KNYSNA NEWS - After staying in an abusive marriage for 27 years, Nonyameko Nkwalase fought back and lived to share her story of abuse, embarrassment and objectification – all at the hands of her husband – before she found her voice and fell in love with herself.
The 54-year-old says that after having endured more than two decades of abuse, sleeping on benches at the police station, avoiding their house on Friday nights because her husband came back home drunk and abusive, she drew a line in the sand. “I suppose one day it just hit me: Mandela was in prison for the exact same period and I just refused to be a victim anymore.”
Reflecting on her journey, she says for many years she frequented the police station all the while being the laughing stock in her community: “I don’t know how many times I was on the N2 wearing my nighties looking for a lift to town so I can get to the station,” she tells.
'I had to hide away from him'
Nkwalase says when she fell pregnant with her second baby, her husband instructed her to terminate the pregnancy and she refused. “When the baby was three months old, on another fateful Friday my husband once again chased me out of our home this time with a knife. I tucked my baby inside my shirt, the streets were slippery and muddy… I remember that day so vividly… I hid somewhere and I remember looking inside my shirt and how I felt when I realised she wasn’t there and I couldn’t immediately search for her because her dad was still out there looking for me with a knife.”
She says as soon as her husband went past her she started searching for her daughter. “She wasn’t crying and it was muddy. I don’t know how, but I found her and went to a friend’s house and slept there for the night. There are so many of these stories – some cut deeper than others. I remember nights when my husband would come back home, walk into our bedroom and vomit on me.”
She had to find her own way
Nkwalase says she was referred to Families SA but that it didn’t work for her. “They gave me letters to give to him and he would throw them at my face and start with the abuse all over again.” However, when she met Mary Arnolds from the Knysna police victim support unit, her life changed.
“She helped me fill in a protection order against my husband and the magistrate gave him four years of a suspended sentence and from that day on he never touched or verbally abused me again.”
Even though she and her husband are still married and live in the same house, she says they live completely different lives and she has never been happier.
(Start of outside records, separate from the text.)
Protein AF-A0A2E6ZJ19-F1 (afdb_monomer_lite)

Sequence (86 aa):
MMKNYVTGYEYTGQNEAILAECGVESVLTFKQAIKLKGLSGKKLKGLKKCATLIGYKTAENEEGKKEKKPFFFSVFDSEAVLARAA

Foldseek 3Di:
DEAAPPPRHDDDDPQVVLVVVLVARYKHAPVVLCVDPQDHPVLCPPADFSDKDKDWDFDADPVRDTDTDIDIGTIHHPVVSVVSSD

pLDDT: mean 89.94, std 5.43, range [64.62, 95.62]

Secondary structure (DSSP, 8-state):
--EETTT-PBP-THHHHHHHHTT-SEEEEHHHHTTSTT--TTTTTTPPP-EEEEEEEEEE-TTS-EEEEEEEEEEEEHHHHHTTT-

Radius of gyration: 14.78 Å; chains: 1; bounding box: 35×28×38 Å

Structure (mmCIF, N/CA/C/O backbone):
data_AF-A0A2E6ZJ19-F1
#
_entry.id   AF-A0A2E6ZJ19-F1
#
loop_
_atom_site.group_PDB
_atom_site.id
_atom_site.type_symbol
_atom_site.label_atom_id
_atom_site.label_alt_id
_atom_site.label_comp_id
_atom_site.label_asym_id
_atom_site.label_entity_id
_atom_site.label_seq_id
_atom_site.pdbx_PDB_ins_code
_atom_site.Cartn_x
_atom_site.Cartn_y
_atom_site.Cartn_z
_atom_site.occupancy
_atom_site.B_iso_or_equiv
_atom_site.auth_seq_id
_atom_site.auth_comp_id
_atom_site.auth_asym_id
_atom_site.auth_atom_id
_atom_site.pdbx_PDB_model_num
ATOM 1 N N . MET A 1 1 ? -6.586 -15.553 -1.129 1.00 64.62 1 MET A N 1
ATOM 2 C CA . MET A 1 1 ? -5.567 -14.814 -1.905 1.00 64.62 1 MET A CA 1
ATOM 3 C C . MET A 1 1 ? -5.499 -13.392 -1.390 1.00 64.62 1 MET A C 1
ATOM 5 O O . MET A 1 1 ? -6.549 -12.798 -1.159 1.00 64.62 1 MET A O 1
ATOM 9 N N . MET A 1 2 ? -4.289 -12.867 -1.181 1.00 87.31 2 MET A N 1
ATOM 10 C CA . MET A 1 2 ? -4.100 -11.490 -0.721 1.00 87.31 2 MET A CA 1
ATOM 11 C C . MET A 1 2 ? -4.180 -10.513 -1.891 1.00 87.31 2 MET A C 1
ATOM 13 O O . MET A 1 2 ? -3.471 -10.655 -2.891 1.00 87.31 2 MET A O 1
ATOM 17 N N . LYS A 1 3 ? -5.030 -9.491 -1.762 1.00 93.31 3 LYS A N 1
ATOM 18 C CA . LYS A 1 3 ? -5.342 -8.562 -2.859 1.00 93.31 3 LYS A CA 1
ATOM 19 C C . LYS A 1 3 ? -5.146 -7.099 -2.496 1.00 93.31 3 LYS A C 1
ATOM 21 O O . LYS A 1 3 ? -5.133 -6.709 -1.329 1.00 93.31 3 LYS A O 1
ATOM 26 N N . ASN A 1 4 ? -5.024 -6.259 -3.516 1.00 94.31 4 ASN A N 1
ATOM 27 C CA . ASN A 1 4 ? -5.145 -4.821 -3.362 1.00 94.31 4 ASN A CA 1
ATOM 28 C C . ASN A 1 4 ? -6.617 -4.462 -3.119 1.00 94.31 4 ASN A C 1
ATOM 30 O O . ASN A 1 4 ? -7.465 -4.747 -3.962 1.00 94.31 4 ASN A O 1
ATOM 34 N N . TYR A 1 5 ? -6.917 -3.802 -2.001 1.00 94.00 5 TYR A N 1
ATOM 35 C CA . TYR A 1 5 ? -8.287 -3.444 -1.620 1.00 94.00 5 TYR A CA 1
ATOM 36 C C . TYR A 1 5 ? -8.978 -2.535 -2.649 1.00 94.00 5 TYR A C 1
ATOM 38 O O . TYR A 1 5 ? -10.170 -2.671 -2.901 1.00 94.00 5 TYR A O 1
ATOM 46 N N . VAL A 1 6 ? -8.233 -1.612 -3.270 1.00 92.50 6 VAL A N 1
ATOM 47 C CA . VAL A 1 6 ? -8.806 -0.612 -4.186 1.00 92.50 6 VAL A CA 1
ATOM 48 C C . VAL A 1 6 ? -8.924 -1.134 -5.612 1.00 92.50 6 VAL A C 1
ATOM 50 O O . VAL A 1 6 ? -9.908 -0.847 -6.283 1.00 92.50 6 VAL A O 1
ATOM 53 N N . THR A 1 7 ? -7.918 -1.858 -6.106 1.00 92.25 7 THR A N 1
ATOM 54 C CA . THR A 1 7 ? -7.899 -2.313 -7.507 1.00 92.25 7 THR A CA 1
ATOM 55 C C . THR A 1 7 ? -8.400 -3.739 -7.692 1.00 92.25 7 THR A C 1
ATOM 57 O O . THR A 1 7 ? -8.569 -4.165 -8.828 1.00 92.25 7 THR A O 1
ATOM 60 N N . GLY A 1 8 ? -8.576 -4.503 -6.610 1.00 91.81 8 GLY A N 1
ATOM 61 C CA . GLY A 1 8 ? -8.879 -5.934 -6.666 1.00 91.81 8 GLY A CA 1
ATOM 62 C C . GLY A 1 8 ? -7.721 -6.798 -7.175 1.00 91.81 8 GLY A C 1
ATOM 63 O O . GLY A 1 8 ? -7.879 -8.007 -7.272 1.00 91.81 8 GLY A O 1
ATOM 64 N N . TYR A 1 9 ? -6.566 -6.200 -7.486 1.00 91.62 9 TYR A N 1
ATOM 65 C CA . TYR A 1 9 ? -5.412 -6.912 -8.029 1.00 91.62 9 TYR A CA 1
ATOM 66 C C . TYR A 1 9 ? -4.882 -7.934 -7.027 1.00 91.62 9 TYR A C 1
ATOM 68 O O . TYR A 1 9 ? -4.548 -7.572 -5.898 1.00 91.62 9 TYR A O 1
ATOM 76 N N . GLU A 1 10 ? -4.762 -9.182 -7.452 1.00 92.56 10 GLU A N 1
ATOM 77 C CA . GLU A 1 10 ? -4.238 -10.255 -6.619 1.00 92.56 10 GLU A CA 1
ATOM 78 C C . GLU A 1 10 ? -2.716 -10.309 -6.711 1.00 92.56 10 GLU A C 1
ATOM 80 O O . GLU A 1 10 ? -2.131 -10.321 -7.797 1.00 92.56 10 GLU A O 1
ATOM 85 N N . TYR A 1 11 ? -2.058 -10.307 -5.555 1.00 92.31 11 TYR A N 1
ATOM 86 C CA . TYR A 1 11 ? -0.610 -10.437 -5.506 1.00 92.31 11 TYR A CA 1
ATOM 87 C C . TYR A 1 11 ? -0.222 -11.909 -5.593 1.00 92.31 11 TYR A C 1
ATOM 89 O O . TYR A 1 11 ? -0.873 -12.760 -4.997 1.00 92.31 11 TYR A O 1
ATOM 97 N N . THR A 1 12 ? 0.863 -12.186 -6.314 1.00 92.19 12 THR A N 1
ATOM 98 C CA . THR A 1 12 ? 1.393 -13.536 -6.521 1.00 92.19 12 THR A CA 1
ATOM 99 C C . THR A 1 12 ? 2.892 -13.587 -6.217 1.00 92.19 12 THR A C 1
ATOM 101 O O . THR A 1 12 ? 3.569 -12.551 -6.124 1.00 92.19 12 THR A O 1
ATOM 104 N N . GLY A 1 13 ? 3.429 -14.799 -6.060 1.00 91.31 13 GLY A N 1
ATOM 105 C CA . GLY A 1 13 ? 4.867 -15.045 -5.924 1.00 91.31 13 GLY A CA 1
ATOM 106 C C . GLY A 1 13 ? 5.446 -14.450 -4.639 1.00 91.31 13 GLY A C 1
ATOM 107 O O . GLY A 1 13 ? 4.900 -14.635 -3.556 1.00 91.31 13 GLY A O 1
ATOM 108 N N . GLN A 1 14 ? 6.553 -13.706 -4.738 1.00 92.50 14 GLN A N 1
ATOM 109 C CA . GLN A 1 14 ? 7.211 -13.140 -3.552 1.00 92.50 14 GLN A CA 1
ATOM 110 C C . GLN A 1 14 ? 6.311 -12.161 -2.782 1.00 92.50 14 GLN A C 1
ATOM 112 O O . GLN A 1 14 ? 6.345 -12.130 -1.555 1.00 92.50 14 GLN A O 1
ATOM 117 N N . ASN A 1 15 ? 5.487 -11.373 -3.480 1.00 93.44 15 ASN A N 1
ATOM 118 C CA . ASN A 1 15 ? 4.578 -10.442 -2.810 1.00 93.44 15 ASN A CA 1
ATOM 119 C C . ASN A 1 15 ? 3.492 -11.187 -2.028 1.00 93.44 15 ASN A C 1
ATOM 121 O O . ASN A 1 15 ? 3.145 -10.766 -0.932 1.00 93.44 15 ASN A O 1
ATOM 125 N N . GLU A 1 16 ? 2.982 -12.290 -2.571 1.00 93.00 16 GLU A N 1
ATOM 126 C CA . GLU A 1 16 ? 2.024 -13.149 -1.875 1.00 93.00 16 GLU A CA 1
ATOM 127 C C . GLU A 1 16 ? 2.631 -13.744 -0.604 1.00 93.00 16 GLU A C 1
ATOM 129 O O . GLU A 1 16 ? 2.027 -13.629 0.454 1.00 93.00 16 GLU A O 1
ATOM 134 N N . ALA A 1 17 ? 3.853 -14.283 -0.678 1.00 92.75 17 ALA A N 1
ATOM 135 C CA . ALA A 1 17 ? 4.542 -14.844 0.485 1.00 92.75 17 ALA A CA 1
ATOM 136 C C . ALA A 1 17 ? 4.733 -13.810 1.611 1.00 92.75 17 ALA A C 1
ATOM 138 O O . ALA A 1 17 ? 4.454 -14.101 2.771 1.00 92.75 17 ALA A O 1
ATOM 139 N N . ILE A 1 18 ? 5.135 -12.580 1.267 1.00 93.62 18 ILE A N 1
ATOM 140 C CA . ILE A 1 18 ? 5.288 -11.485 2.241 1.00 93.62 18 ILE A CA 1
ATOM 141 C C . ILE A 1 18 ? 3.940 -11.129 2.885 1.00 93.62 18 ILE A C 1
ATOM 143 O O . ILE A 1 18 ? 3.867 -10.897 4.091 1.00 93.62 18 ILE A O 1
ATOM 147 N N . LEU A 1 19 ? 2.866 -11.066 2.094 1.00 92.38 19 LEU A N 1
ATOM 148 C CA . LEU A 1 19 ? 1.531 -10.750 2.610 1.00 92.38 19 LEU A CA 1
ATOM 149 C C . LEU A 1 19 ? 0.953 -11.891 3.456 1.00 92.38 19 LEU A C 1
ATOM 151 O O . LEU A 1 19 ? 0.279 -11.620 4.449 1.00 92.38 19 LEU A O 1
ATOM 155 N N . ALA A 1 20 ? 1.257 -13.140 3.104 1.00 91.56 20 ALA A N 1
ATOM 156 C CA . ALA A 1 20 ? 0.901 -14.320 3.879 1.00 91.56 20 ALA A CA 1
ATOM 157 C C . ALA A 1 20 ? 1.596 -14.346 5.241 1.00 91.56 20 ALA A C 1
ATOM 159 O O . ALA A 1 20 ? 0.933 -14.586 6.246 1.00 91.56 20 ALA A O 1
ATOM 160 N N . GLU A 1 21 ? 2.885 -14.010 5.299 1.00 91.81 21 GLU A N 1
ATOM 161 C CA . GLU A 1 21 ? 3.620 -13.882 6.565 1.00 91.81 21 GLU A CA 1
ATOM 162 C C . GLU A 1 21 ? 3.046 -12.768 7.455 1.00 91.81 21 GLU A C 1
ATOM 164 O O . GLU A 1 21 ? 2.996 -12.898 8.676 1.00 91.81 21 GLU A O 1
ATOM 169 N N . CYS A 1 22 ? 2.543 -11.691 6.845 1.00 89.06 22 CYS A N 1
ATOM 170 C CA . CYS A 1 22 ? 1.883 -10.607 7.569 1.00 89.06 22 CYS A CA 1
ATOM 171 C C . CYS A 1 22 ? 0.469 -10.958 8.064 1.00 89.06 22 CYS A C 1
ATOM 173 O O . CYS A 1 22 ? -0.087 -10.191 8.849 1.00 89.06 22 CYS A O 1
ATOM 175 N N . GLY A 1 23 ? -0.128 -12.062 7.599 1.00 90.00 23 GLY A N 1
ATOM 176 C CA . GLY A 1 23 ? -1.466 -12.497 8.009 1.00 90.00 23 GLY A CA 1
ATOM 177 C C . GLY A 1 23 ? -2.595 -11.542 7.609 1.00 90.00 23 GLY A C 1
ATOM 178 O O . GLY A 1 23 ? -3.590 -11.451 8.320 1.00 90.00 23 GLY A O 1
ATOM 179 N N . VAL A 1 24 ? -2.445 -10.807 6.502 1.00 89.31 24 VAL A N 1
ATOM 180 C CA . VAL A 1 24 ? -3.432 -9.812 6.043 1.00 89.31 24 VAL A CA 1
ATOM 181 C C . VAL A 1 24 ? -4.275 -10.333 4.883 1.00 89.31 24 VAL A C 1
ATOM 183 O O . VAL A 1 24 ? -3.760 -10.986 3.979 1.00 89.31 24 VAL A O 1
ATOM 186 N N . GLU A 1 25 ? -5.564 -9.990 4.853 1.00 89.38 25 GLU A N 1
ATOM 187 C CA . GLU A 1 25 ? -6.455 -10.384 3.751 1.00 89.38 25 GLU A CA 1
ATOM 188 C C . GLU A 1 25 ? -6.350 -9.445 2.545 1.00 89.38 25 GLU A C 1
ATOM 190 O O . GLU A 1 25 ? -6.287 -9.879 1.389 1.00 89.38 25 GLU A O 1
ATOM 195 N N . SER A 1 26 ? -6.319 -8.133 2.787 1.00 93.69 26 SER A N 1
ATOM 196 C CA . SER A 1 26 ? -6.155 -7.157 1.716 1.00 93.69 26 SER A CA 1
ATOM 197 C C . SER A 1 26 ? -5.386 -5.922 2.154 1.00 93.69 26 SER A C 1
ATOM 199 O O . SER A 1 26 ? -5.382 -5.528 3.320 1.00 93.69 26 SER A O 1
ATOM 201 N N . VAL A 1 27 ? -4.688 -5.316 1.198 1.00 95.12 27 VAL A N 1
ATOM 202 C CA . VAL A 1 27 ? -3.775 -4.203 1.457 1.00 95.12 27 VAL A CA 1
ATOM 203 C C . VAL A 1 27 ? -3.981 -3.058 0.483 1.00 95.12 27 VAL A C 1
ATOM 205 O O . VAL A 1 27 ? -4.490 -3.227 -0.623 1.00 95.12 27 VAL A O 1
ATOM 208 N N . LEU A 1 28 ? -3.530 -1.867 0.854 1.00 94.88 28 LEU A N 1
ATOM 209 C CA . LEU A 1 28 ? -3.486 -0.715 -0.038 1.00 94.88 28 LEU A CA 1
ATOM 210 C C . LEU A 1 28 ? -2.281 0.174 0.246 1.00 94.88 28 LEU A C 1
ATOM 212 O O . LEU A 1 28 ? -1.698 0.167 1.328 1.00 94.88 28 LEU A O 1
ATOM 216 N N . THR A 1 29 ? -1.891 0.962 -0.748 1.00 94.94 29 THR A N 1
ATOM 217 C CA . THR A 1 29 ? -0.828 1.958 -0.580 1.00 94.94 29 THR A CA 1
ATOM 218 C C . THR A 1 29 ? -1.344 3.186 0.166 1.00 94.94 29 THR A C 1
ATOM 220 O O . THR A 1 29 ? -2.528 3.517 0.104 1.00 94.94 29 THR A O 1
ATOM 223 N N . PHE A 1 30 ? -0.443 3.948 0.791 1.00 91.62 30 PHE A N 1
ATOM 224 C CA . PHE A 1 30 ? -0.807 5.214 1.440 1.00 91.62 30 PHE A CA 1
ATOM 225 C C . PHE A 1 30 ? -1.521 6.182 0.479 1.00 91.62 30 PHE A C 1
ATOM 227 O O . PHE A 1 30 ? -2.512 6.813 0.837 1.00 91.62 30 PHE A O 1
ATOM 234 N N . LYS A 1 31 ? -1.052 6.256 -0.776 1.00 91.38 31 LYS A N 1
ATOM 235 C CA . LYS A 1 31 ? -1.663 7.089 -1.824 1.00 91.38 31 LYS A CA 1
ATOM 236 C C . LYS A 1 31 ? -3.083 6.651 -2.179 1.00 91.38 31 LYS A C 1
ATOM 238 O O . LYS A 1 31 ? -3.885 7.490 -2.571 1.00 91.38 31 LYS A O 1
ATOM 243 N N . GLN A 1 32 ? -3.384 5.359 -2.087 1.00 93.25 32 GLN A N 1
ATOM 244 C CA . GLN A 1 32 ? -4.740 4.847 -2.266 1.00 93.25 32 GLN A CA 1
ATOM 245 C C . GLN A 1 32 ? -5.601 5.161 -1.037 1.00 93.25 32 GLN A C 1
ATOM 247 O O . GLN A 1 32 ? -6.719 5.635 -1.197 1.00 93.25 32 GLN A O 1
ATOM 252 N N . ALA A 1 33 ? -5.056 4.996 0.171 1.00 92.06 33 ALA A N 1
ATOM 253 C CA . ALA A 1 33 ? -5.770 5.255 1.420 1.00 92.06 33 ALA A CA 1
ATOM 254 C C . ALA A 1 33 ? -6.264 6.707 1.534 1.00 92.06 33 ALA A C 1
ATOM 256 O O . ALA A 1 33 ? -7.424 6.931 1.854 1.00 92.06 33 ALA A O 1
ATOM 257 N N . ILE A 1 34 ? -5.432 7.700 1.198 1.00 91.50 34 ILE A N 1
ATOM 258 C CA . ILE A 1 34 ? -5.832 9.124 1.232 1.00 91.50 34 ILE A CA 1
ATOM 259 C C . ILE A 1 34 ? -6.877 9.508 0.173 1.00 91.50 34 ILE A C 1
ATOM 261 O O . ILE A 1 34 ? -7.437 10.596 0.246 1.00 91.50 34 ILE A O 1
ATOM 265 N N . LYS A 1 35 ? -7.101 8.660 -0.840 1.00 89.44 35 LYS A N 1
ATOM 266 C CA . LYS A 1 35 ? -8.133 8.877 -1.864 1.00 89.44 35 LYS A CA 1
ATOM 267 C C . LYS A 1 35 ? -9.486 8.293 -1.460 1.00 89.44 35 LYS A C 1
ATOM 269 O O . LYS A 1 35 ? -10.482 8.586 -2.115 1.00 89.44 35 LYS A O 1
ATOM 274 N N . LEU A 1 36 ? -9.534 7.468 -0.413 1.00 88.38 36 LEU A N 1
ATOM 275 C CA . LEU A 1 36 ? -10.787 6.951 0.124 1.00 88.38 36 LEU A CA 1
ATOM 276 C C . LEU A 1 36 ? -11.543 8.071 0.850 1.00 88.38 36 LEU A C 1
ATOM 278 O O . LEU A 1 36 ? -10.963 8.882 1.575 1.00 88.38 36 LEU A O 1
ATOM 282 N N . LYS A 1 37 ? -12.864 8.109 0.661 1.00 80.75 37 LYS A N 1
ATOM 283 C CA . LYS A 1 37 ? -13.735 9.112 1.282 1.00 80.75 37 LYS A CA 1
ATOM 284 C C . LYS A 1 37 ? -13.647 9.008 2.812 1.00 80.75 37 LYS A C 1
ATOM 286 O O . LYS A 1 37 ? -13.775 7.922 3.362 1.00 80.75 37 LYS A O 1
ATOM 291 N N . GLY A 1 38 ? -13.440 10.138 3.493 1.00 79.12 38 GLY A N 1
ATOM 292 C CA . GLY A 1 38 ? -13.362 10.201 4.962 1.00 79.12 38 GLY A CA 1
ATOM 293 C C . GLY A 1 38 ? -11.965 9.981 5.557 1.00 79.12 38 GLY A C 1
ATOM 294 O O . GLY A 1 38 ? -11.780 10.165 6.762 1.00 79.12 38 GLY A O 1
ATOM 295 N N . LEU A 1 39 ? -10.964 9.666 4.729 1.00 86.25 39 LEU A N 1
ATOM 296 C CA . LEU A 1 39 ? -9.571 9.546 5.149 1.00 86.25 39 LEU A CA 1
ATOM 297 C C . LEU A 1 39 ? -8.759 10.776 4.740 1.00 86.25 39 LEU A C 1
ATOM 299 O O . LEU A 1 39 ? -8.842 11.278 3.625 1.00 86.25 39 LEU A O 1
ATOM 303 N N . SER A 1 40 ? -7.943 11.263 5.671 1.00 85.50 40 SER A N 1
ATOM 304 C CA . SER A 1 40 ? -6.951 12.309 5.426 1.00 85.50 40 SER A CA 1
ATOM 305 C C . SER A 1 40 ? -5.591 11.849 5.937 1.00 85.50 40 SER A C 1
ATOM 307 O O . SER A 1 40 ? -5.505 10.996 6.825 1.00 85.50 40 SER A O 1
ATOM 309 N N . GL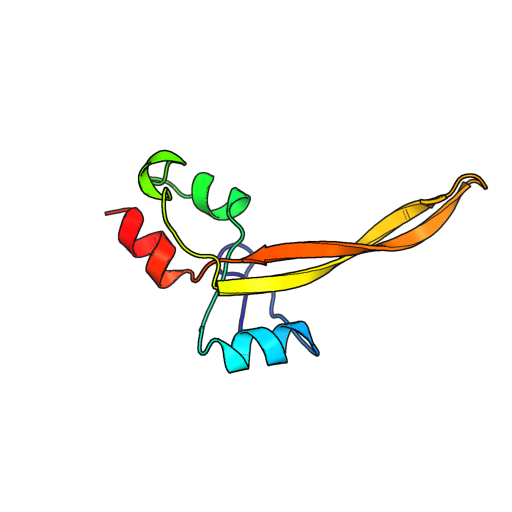Y A 1 41 ? -4.507 12.446 5.432 1.00 83.69 41 GLY A N 1
ATOM 310 C CA . GLY A 1 41 ? -3.153 12.128 5.904 1.00 83.69 41 GLY A CA 1
ATOM 311 C C . GLY A 1 41 ? -2.987 12.288 7.423 1.00 83.69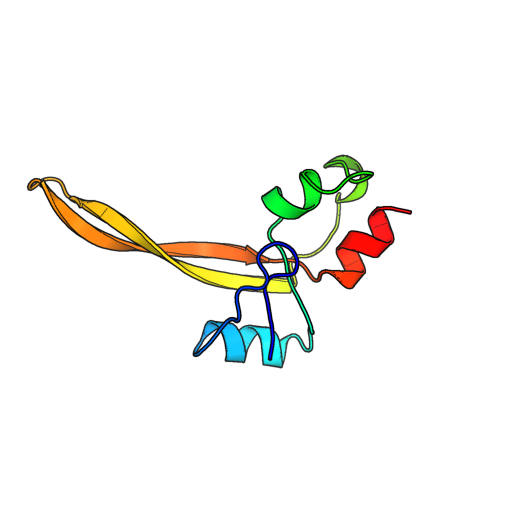 41 GLY A C 1
ATOM 312 O O . GLY A 1 41 ? -2.214 11.557 8.036 1.00 83.69 41 GLY A O 1
ATOM 313 N N . LYS A 1 42 ? -3.772 13.177 8.054 1.00 87.31 42 LYS A N 1
ATOM 314 C CA . LYS A 1 42 ? -3.793 13.357 9.513 1.00 87.31 42 LYS A CA 1
ATOM 315 C C . LYS A 1 42 ? -4.379 12.142 10.242 1.00 87.31 42 LYS A C 1
ATOM 317 O O . LYS A 1 42 ? -3.807 11.730 11.245 1.00 87.31 42 LYS A O 1
ATOM 322 N N . LYS A 1 43 ? -5.463 11.542 9.732 1.00 87.12 43 LYS A N 1
ATOM 323 C CA . LYS A 1 43 ? -6.090 10.339 10.322 1.00 87.12 43 LYS A CA 1
ATOM 324 C C . LYS A 1 43 ? -5.213 9.085 10.185 1.00 87.12 43 LYS A C 1
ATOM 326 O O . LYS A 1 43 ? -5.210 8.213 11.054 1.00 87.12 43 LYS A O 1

With a new lease of life she decided to give back and join Victim Support to be an advocate for women going through what she lived through. At first she dedicated her weekends to these women, but does so full-time these days (she is unemployed), without pay.
This Mbokodo (rock) of a woman said, “When I joined Victim Support I found my voice again, I found myself. It restored me and going forward I will never be subjected to any kind of abuse and no woman will – not on my watch.”
'Silence perpetuates violence'
Her advice to others? Silence perpetuates violence, so speak! Share your truth… You'll be surprised how many people are either going through the same thing or suffered the same.
The most common reason women have for staying in an abusive relationship, Nkwalase says, is as follows: "If I leave him, where will I go? Who is going to provide for me and my family?"
The thing about abuse is, though, is that it never gets better so women should get out while they still can.
On how big a role alcohol plays in abusive relationships, she says she can only speak for herself. "Each situation is different. In my story, alcohol played a huge role but I always say it's not the alcohol but the person hiding behind alcohol."